**Task prompt**: The expected output is a copy of every line in the records with the string "repeat".

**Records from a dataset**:
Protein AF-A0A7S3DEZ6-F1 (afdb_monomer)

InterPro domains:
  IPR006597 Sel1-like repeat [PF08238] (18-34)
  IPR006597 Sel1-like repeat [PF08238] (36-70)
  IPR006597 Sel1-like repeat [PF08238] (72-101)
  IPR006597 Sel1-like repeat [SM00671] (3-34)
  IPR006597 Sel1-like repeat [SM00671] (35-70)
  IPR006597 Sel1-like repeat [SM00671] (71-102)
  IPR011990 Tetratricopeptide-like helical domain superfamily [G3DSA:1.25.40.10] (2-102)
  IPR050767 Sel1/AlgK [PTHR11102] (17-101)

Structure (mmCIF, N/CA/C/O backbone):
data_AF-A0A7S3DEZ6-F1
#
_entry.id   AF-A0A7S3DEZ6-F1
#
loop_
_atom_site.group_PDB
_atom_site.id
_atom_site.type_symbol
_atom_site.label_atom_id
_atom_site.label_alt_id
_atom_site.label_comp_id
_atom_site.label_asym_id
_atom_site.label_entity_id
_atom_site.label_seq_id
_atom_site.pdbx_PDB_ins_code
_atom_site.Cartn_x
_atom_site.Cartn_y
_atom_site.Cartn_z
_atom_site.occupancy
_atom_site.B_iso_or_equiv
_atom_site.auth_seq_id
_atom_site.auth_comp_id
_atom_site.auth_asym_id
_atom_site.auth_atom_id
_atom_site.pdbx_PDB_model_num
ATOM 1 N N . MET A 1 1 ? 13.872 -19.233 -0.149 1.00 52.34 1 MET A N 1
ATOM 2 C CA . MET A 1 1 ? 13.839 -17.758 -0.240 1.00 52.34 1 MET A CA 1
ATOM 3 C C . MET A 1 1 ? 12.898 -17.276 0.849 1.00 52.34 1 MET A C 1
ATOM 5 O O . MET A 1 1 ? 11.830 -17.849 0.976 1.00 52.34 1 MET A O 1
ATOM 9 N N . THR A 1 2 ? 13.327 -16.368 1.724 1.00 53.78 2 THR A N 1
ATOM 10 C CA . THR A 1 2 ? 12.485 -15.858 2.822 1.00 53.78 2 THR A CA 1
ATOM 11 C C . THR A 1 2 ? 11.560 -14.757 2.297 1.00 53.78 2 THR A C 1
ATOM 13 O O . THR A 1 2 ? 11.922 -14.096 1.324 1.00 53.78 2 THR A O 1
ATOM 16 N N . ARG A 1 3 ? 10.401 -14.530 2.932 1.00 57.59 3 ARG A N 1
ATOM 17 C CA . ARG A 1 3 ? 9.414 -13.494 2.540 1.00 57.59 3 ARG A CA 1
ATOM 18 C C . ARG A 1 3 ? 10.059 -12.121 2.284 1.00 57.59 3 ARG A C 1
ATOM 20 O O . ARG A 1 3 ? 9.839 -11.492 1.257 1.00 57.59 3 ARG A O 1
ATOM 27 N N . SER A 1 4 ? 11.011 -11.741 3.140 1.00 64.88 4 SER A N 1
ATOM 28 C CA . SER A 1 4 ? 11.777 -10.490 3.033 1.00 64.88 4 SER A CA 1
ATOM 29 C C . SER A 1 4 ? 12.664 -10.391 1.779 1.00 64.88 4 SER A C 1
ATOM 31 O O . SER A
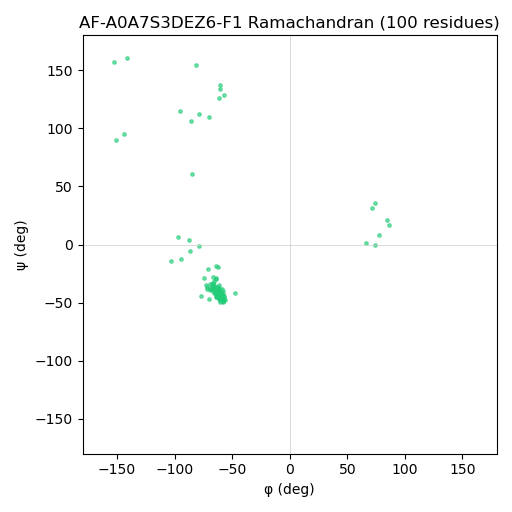 1 4 ? 13.090 -9.301 1.404 1.00 64.88 4 SER A O 1
ATOM 33 N N . SER A 1 5 ? 12.978 -11.511 1.120 1.00 83.12 5 SER A N 1
ATOM 34 C CA . SER A 1 5 ? 13.853 -11.531 -0.058 1.00 83.12 5 SER A CA 1
ATOM 35 C C . SER A 1 5 ? 13.183 -11.001 -1.326 1.00 83.12 5 SER A C 1
ATOM 37 O O . SER A 1 5 ? 13.886 -10.456 -2.173 1.00 83.12 5 SER A O 1
ATOM 39 N N . LEU A 1 6 ? 11.858 -11.120 -1.463 1.00 93.50 6 LEU A N 1
ATOM 40 C CA . LEU A 1 6 ? 11.133 -10.571 -2.614 1.00 93.50 6 LEU A CA 1
ATOM 41 C C . LEU A 1 6 ? 10.961 -9.058 -2.485 1.00 93.50 6 LEU A C 1
ATOM 43 O O . LEU A 1 6 ? 11.270 -8.337 -3.431 1.00 93.50 6 LEU A O 1
ATOM 47 N N . PHE A 1 7 ? 10.588 -8.575 -1.296 1.00 94.31 7 PHE A N 1
ATOM 48 C CA . PHE A 1 7 ? 10.501 -7.142 -1.012 1.00 94.31 7 PHE A CA 1
ATOM 49 C C . PHE A 1 7 ? 11.827 -6.418 -1.283 1.00 94.31 7 PHE A C 1
ATOM 51 O O . PHE A 1 7 ? 11.857 -5.412 -1.986 1.00 94.31 7 PHE A O 1
ATOM 58 N N . ASN A 1 8 ? 12.948 -6.954 -0.788 1.00 94.88 8 ASN A N 1
ATOM 59 C CA . ASN A 1 8 ? 14.254 -6.322 -0.990 1.00 94.88 8 ASN A CA 1
ATOM 60 C C . ASN A 1 8 ? 14.645 -6.248 -2.473 1.00 94.88 8 ASN A C 1
ATOM 62 O O . ASN A 1 8 ? 15.182 -5.233 -2.911 1.00 94.88 8 ASN A O 1
ATOM 66 N N . LYS A 1 9 ? 14.335 
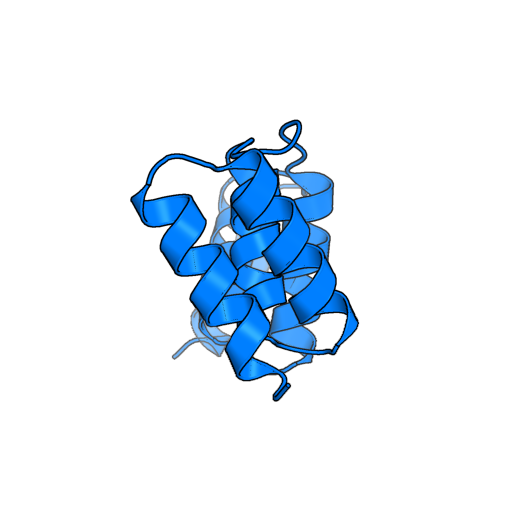-7.290 -3.257 1.00 95.75 9 LYS A N 1
ATOM 67 C CA . LYS A 1 9 ? 14.544 -7.275 -4.712 1.00 95.75 9 LYS A CA 1
ATOM 68 C C . LYS A 1 9 ? 13.638 -6.256 -5.396 1.00 95.75 9 LYS A C 1
ATOM 70 O O . LYS A 1 9 ? 14.101 -5.554 -6.285 1.00 95.75 9 LYS A O 1
ATOM 75 N N . ALA A 1 10 ? 12.373 -6.157 -4.988 1.00 96.38 10 ALA A N 1
ATOM 76 C CA . ALA A 1 10 ? 11.450 -5.154 -5.512 1.00 96.38 10 ALA A CA 1
ATOM 77 C C . ALA A 1 10 ? 11.993 -3.737 -5.278 1.00 96.38 10 ALA A C 1
ATOM 79 O O . ALA A 1 10 ? 12.108 -2.957 -6.220 1.00 96.38 10 ALA A O 1
ATOM 80 N N . ALA A 1 11 ? 12.436 -3.451 -4.051 1.00 94.88 11 ALA A N 1
ATOM 81 C CA . ALA A 1 11 ? 13.027 -2.169 -3.685 1.00 94.88 11 ALA A CA 1
ATOM 82 C C . ALA A 1 11 ? 14.310 -1.862 -4.473 1.00 94.88 11 ALA A C 1
ATOM 84 O O . ALA A 1 11 ? 14.542 -0.719 -4.861 1.00 94.88 11 ALA A O 1
ATOM 85 N N . GLU A 1 12 ? 15.141 -2.869 -4.747 1.00 96.12 12 GLU A N 1
ATOM 86 C CA . GLU A 1 12 ? 16.313 -2.721 -5.614 1.00 96.12 12 GLU A CA 1
ATOM 87 C C . GLU A 1 12 ? 15.917 -2.372 -7.057 1.00 96.12 12 GLU A C 1
ATOM 89 O O . GLU A 1 12 ? 16.488 -1.455 -7.642 1.00 96.12 12 GLU A O 1
ATOM 94 N N . GLN A 1 13 ? 14.902 -3.037 -7.616 1.00 96.00 13 GLN A N 1
ATOM 95 C CA . GLN A 1 13 ? 14.394 -2.712 -8.952 1.00 96.00 13 GLN A CA 1
ATOM 96 C C . GLN A 1 13 ? 13.830 -1.287 -9.016 1.00 96.00 13 GLN A C 1
ATOM 98 O O . GLN A 1 13 ? 14.144 -0.563 -9.960 1.00 96.00 13 GLN A O 1
ATOM 103 N N . SER A 1 14 ? 13.089 -0.842 -7.994 1.00 94.50 14 SER A N 1
ATOM 104 C CA . SER A 1 14 ? 12.621 0.548 -7.889 1.00 94.50 14 SER A CA 1
ATOM 105 C C . SER A 1 14 ? 13.782 1.548 -7.904 1.00 94.50 14 SER A C 1
ATOM 107 O O . SER A 1 14 ? 13.707 2.553 -8.604 1.00 94.50 14 SER A O 1
ATOM 109 N N . ARG A 1 15 ? 14.886 1.268 -7.191 1.00 94.44 15 ARG A N 1
ATOM 110 C CA . ARG A 1 15 ? 16.081 2.141 -7.178 1.00 94.44 15 ARG A CA 1
ATOM 111 C C . ARG A 1 15 ? 16.755 2.251 -8.544 1.00 94.44 15 ARG A C 1
ATOM 113 O O . ARG A 1 15 ? 17.361 3.277 -8.834 1.00 94.44 15 ARG A O 1
ATOM 120 N N . HIS A 1 16 ? 16.647 1.215 -9.370 1.00 94.62 16 HIS A N 1
ATOM 121 C CA . HIS A 1 16 ? 17.148 1.210 -10.744 1.00 94.62 16 HIS A CA 1
ATOM 122 C C . HIS A 1 16 ? 16.135 1.758 -11.767 1.00 94.62 16 HIS A C 1
ATOM 124 O O . HIS A 1 16 ? 16.419 1.737 -12.960 1.00 94.62 16 HIS A O 1
ATOM 130 N N . GLY A 1 17 ? 14.965 2.243 -11.330 1.00 94.38 17 GLY A N 1
ATOM 131 C CA . GLY A 1 17 ? 13.910 2.756 -12.212 1.00 94.38 17 GLY A CA 1
ATOM 132 C C . GLY A 1 17 ? 13.086 1.671 -12.916 1.00 94.38 17 GLY A C 1
ATOM 133 O O . GLY A 1 17 ? 12.251 1.978 -13.764 1.00 94.38 17 GLY A O 1
ATOM 134 N N . ASN A 1 18 ? 13.272 0.398 -12.559 1.00 97.00 18 ASN A N 1
ATOM 135 C CA . ASN A 1 18 ? 12.561 -0.736 -13.149 1.00 97.00 18 ASN A CA 1
ATOM 136 C C . ASN A 1 18 ? 11.203 -0.945 -12.459 1.00 97.00 18 ASN A C 1
ATOM 138 O O . ASN A 1 18 ? 10.947 -1.988 -11.848 1.00 97.00 18 ASN A O 1
ATOM 142 N N . PHE A 1 19 ? 10.329 0.060 -12.532 1.00 96.62 19 PHE A N 1
ATOM 143 C CA . PHE A 1 19 ? 9.090 0.106 -11.749 1.00 96.62 19 PHE A CA 1
ATOM 144 C C . PHE A 1 19 ? 8.127 -1.043 -12.059 1.00 96.62 19 PHE A C 1
ATOM 146 O O . PHE A 1 19 ? 7.551 -1.608 -11.136 1.00 96.62 19 PHE A O 1
ATOM 153 N N . GLU A 1 20 ? 7.993 -1.468 -13.320 1.00 97.94 20 GLU A N 1
ATOM 154 C CA . GLU A 1 20 ? 7.129 -2.610 -13.660 1.00 97.94 20 GLU A CA 1
ATOM 155 C C . GLU A 1 20 ? 7.598 -3.912 -13.003 1.00 97.94 20 GLU A C 1
ATOM 157 O O . GLU A 1 20 ? 6.799 -4.726 -12.537 1.00 97.94 20 GLU A O 1
ATOM 162 N N . GLN A 1 21 ? 8.914 -4.128 -12.959 1.00 97.44 21 GLN A N 1
ATOM 163 C CA . GLN A 1 21 ? 9.478 -5.308 -12.319 1.00 97.44 21 GLN A CA 1
ATOM 164 C C . GLN A 1 21 ? 9.357 -5.215 -10.798 1.00 97.44 21 GLN A C 1
ATOM 166 O O . GLN A 1 21 ? 9.048 -6.219 -10.156 1.00 97.44 21 GLN A O 1
ATOM 171 N N . ALA A 1 22 ? 9.547 -4.021 -10.232 1.00 97.94 22 ALA A N 1
ATOM 172 C CA . ALA A 1 22 ? 9.331 -3.771 -8.816 1.00 97.94 22 ALA A CA 1
ATOM 173 C C . ALA A 1 22 ? 7.880 -4.052 -8.407 1.00 97.94 22 ALA A C 1
ATOM 175 O O . ALA A 1 22 ? 7.661 -4.836 -7.489 1.00 97.94 22 ALA A O 1
ATOM 176 N N . ALA A 1 23 ? 6.894 -3.515 -9.131 1.00 98.06 23 ALA A N 1
ATOM 177 C CA . ALA A 1 23 ? 5.477 -3.729 -8.848 1.00 98.06 23 ALA A CA 1
ATOM 178 C C . ALA A 1 23 ? 5.085 -5.213 -8.918 1.00 98.06 23 ALA A C 1
ATOM 180 O O . ALA A 1 23 ? 4.390 -5.713 -8.033 1.00 98.06 23 ALA A O 1
ATOM 181 N N . ARG A 1 24 ? 5.602 -5.962 -9.907 1.00 98.06 24 ARG A N 1
ATOM 182 C CA . ARG A 1 24 ? 5.413 -7.424 -9.972 1.00 98.06 24 ARG A CA 1
ATOM 183 C C . ARG A 1 24 ? 5.997 -8.147 -8.756 1.00 98.06 24 ARG A C 1
ATOM 185 O O . ARG A 1 24 ? 5.366 -9.060 -8.232 1.00 98.06 24 ARG A O 1
ATOM 192 N N . LEU A 1 25 ? 7.185 -7.752 -8.299 1.00 97.88 25 LEU A N 1
ATOM 193 C CA . LEU A 1 25 ? 7.825 -8.352 -7.124 1.00 97.88 25 LEU A CA 1
ATOM 194 C C . LEU A 1 25 ? 7.122 -7.960 -5.814 1.00 97.88 25 LEU A C 1
ATOM 196 O O . LEU A 1 25 ? 6.991 -8.808 -4.932 1.00 97.88 25 LEU A O 1
ATOM 200 N N . TYR A 1 26 ? 6.627 -6.722 -5.691 1.00 98.00 26 TYR A N 1
ATOM 201 C CA . TYR A 1 26 ? 5.780 -6.313 -4.568 1.00 98.00 26 TYR A CA 1
ATOM 202 C C . TYR A 1 26 ? 4.483 -7.122 -4.536 1.00 98.00 26 TYR A C 1
ATOM 204 O O . TYR A 1 26 ? 4.117 -7.596 -3.468 1.00 98.00 26 TYR A O 1
ATOM 212 N N . GLN A 1 27 ? 3.837 -7.365 -5.683 1.00 98.00 27 GLN A N 1
ATOM 213 C CA . GLN A 1 27 ? 2.659 -8.236 -5.754 1.00 98.00 27 GLN A CA 1
ATOM 214 C C . GLN A 1 27 ? 2.969 -9.649 -5.248 1.00 98.00 27 GLN A C 1
ATOM 216 O O . GLN A 1 27 ? 2.274 -10.141 -4.369 1.00 98.00 27 GLN A O 1
ATOM 221 N N . GLN A 1 28 ? 4.052 -10.271 -5.722 1.00 97.50 28 GLN A N 1
ATOM 222 C CA . GLN A 1 28 ? 4.440 -11.610 -5.261 1.00 97.50 28 GLN A CA 1
ATOM 223 C C . GLN A 1 28 ? 4.717 -11.652 -3.750 1.00 97.50 28 GLN A C 1
ATOM 225 O O . GLN A 1 28 ? 4.272 -12.564 -3.061 1.00 97.50 28 GLN A O 1
ATOM 230 N N . ALA A 1 29 ? 5.423 -10.654 -3.214 1.00 96.62 29 ALA A N 1
ATOM 231 C CA . ALA A 1 29 ? 5.683 -10.561 -1.779 1.00 96.62 29 ALA A CA 1
ATOM 232 C C . ALA A 1 29 ? 4.399 -10.304 -0.962 1.00 96.62 29 ALA A C 1
ATOM 234 O O . ALA A 1 29 ? 4.236 -10.863 0.124 1.00 96.62 29 ALA A O 1
ATOM 235 N N . ALA A 1 30 ? 3.474 -9.495 -1.486 1.00 96.81 30 ALA A N 1
ATOM 236 C CA . ALA A 1 30 ? 2.169 -9.237 -0.885 1.00 96.81 30 ALA A CA 1
ATOM 237 C C . ALA A 1 30 ? 1.307 -10.510 -0.836 1.00 96.81 30 ALA A C 1
ATOM 239 O O . ALA A 1 30 ? 0.696 -10.791 0.197 1.00 96.81 30 ALA A O 1
ATOM 240 N N . ASP A 1 31 ? 1.330 -11.316 -1.901 1.00 96.19 31 ASP A N 1
ATOM 241 C CA . ASP A 1 31 ? 0.637 -12.609 -1.977 1.00 96.19 31 ASP A CA 1
ATOM 242 C C . ASP A 1 31 ? 1.207 -13.623 -0.961 1.00 96.19 31 ASP A C 1
ATOM 244 O O . ASP A 1 31 ? 0.476 -14.451 -0.417 1.00 96.19 31 ASP A O 1
ATOM 248 N N . GLU A 1 32 ? 2.498 -13.515 -0.616 1.00 94.94 32 GLU A N 1
ATOM 249 C CA . GLU A 1 32 ? 3.134 -14.273 0.476 1.00 94.94 32 GLU A CA 1
ATOM 250 C C . GLU A 1 32 ? 2.839 -13.715 1.886 1.00 94.94 32 GLU A C 1
ATOM 252 O O . GLU A 1 32 ? 3.283 -14.279 2.899 1.00 94.94 32 GLU A O 1
ATOM 257 N N . GLY A 1 33 ? 2.077 -12.621 1.969 1.00 93.44 33 GLY A N 1
ATOM 258 C CA . GLY A 1 33 ? 1.656 -11.971 3.205 1.00 93.44 33 GLY A CA 1
ATOM 259 C C . GLY A 1 33 ? 2.651 -10.960 3.777 1.00 93.44 33 GLY A C 1
ATOM 260 O O . GLY A 1 33 ? 2.527 -10.615 4.954 1.00 93.44 33 GLY A O 1
ATOM 261 N N . ASP A 1 34 ? 3.632 -10.489 3.000 1.00 96.00 34 ASP A N 1
ATOM 262 C CA . ASP A 1 34 ? 4.522 -9.406 3.430 1.00 96.00 34 ASP A CA 1
ATOM 263 C C . ASP A 1 34 ? 3.754 -8.075 3.483 1.00 96.00 34 ASP A C 1
ATOM 265 O O . ASP A 1 34 ? 3.379 -7.495 2.464 1.00 96.00 34 ASP A O 1
ATOM 269 N N . VAL A 1 35 ? 3.526 -7.578 4.701 1.00 96.81 35 VAL A N 1
ATOM 270 C CA . VAL A 1 35 ? 2.759 -6.350 4.951 1.00 96.81 35 VAL A CA 1
ATOM 271 C C . VAL A 1 35 ? 3.417 -5.126 4.318 1.00 96.81 35 VAL A C 1
ATOM 273 O O . VAL A 1 35 ? 2.714 -4.265 3.794 1.00 96.81 35 VAL A O 1
ATOM 276 N N . LYS A 1 36 ? 4.755 -5.050 4.304 1.00 96.38 36 LYS A N 1
ATOM 277 C CA . LYS A 1 36 ? 5.453 -3.928 3.663 1.00 96.38 36 LYS A CA 1
ATOM 278 C C . LYS A 1 36 ? 5.229 -3.963 2.161 1.00 96.38 36 LYS A C 1
ATOM 280 O O . LYS A 1 36 ? 4.987 -2.926 1.557 1.00 96.38 36 LYS A O 1
ATOM 285 N N . ALA A 1 37 ? 5.254 -5.147 1.559 1.00 97.50 37 ALA A N 1
ATOM 286 C CA . ALA A 1 37 ? 4.987 -5.277 0.136 1.00 97.50 37 ALA A CA 1
ATOM 287 C C . ALA A 1 37 ? 3.557 -4.863 -0.241 1.00 97.50 37 ALA A C 1
ATOM 289 O O . ALA A 1 37 ? 3.386 -4.227 -1.275 1.00 97.50 37 ALA A O 1
ATOM 290 N N . ILE A 1 38 ? 2.557 -5.140 0.606 1.00 98.50 38 ILE A N 1
ATOM 291 C CA . ILE A 1 38 ? 1.180 -4.655 0.400 1.00 98.50 38 ILE A CA 1
ATOM 292 C C . ILE A 1 38 ? 1.152 -3.119 0.364 1.00 98.50 38 ILE A C 1
ATOM 294 O O . ILE A 1 38 ? 0.565 -2.545 -0.550 1.00 98.50 38 ILE A O 1
ATOM 298 N N . VAL A 1 39 ? 1.835 -2.453 1.303 1.00 98.38 39 VAL A N 1
ATOM 299 C CA . VAL A 1 39 ? 1.926 -0.980 1.345 1.00 98.38 39 VAL A CA 1
ATOM 300 C C . VAL A 1 39 ? 2.604 -0.421 0.092 1.00 98.38 39 VAL A C 1
ATOM 302 O O . VAL A 1 39 ? 2.091 0.506 -0.527 1.00 98.38 39 VAL A O 1
ATOM 305 N N . TYR A 1 40 ? 3.735 -0.990 -0.325 1.00 98.12 40 TYR A N 1
ATOM 306 C CA . TYR A 1 40 ? 4.447 -0.518 -1.518 1.00 98.12 40 TYR A CA 1
ATOM 307 C C . TYR A 1 40 ? 3.691 -0.808 -2.817 1.00 98.12 40 TYR A C 1
ATOM 309 O O . TYR A 1 40 ? 3.708 0.011 -3.731 1.00 98.12 40 TYR A O 1
ATOM 317 N N . LEU A 1 41 ? 2.971 -1.926 -2.893 1.00 98.56 41 LEU A N 1
ATOM 318 C CA . LEU A 1 41 ? 2.076 -2.198 -4.011 1.00 98.56 41 LEU A CA 1
ATOM 319 C C . LEU A 1 41 ? 0.919 -1.188 -4.061 1.00 98.56 41 LEU A C 1
ATOM 321 O O . LEU A 1 41 ? 0.555 -0.742 -5.149 1.00 98.56 41 LEU A O 1
ATOM 325 N N . ALA A 1 42 ? 0.365 -0.801 -2.907 1.00 98.62 42 ALA A N 1
ATOM 326 C CA . ALA A 1 42 ? -0.648 0.250 -2.829 1.00 98.62 42 ALA A CA 1
ATOM 327 C C . ALA A 1 42 ? -0.106 1.578 -3.380 1.00 98.62 42 ALA A C 1
ATOM 329 O O . ALA A 1 42 ? -0.763 2.197 -4.213 1.00 98.62 42 ALA A O 1
ATOM 330 N N . TYR A 1 43 ? 1.126 1.959 -3.019 1.00 98.12 43 TYR A N 1
ATOM 331 C CA . TYR A 1 43 ? 1.805 3.122 -3.603 1.00 98.12 43 TYR A CA 1
ATOM 332 C C . TYR A 1 43 ? 1.966 3.020 -5.124 1.00 98.12 43 TYR A C 1
ATOM 334 O O . TYR A 1 43 ? 1.696 3.996 -5.825 1.00 98.12 43 TYR A O 1
ATOM 342 N N . CYS A 1 44 ? 2.342 1.848 -5.650 1.00 98.38 44 CYS A N 1
ATOM 343 C CA . CYS A 1 44 ? 2.433 1.635 -7.096 1.00 98.38 44 CYS A CA 1
ATOM 344 C C . CYS A 1 44 ? 1.097 1.924 -7.793 1.00 98.38 44 CYS A C 1
ATOM 346 O O . CYS A 1 44 ? 1.077 2.648 -8.785 1.00 98.38 44 CYS A O 1
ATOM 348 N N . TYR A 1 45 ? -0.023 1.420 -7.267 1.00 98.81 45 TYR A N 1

**Exercise solution**:
  IPR006597 Sel1-like repeat [PF08238] (18-34)
  IPR006597 Sel1-like repeat [PF08238] (36-70)
  IPR006597 Sel1-like repeat [PF08238] (72-101)
  IPR006597 Sel1-like repeat [SM00671] (3-34)
  IPR006597 Sel1-like repeat [SM00671] (35-70)
  IPR006597 Sel1-like repeat [SM00671] (71-102)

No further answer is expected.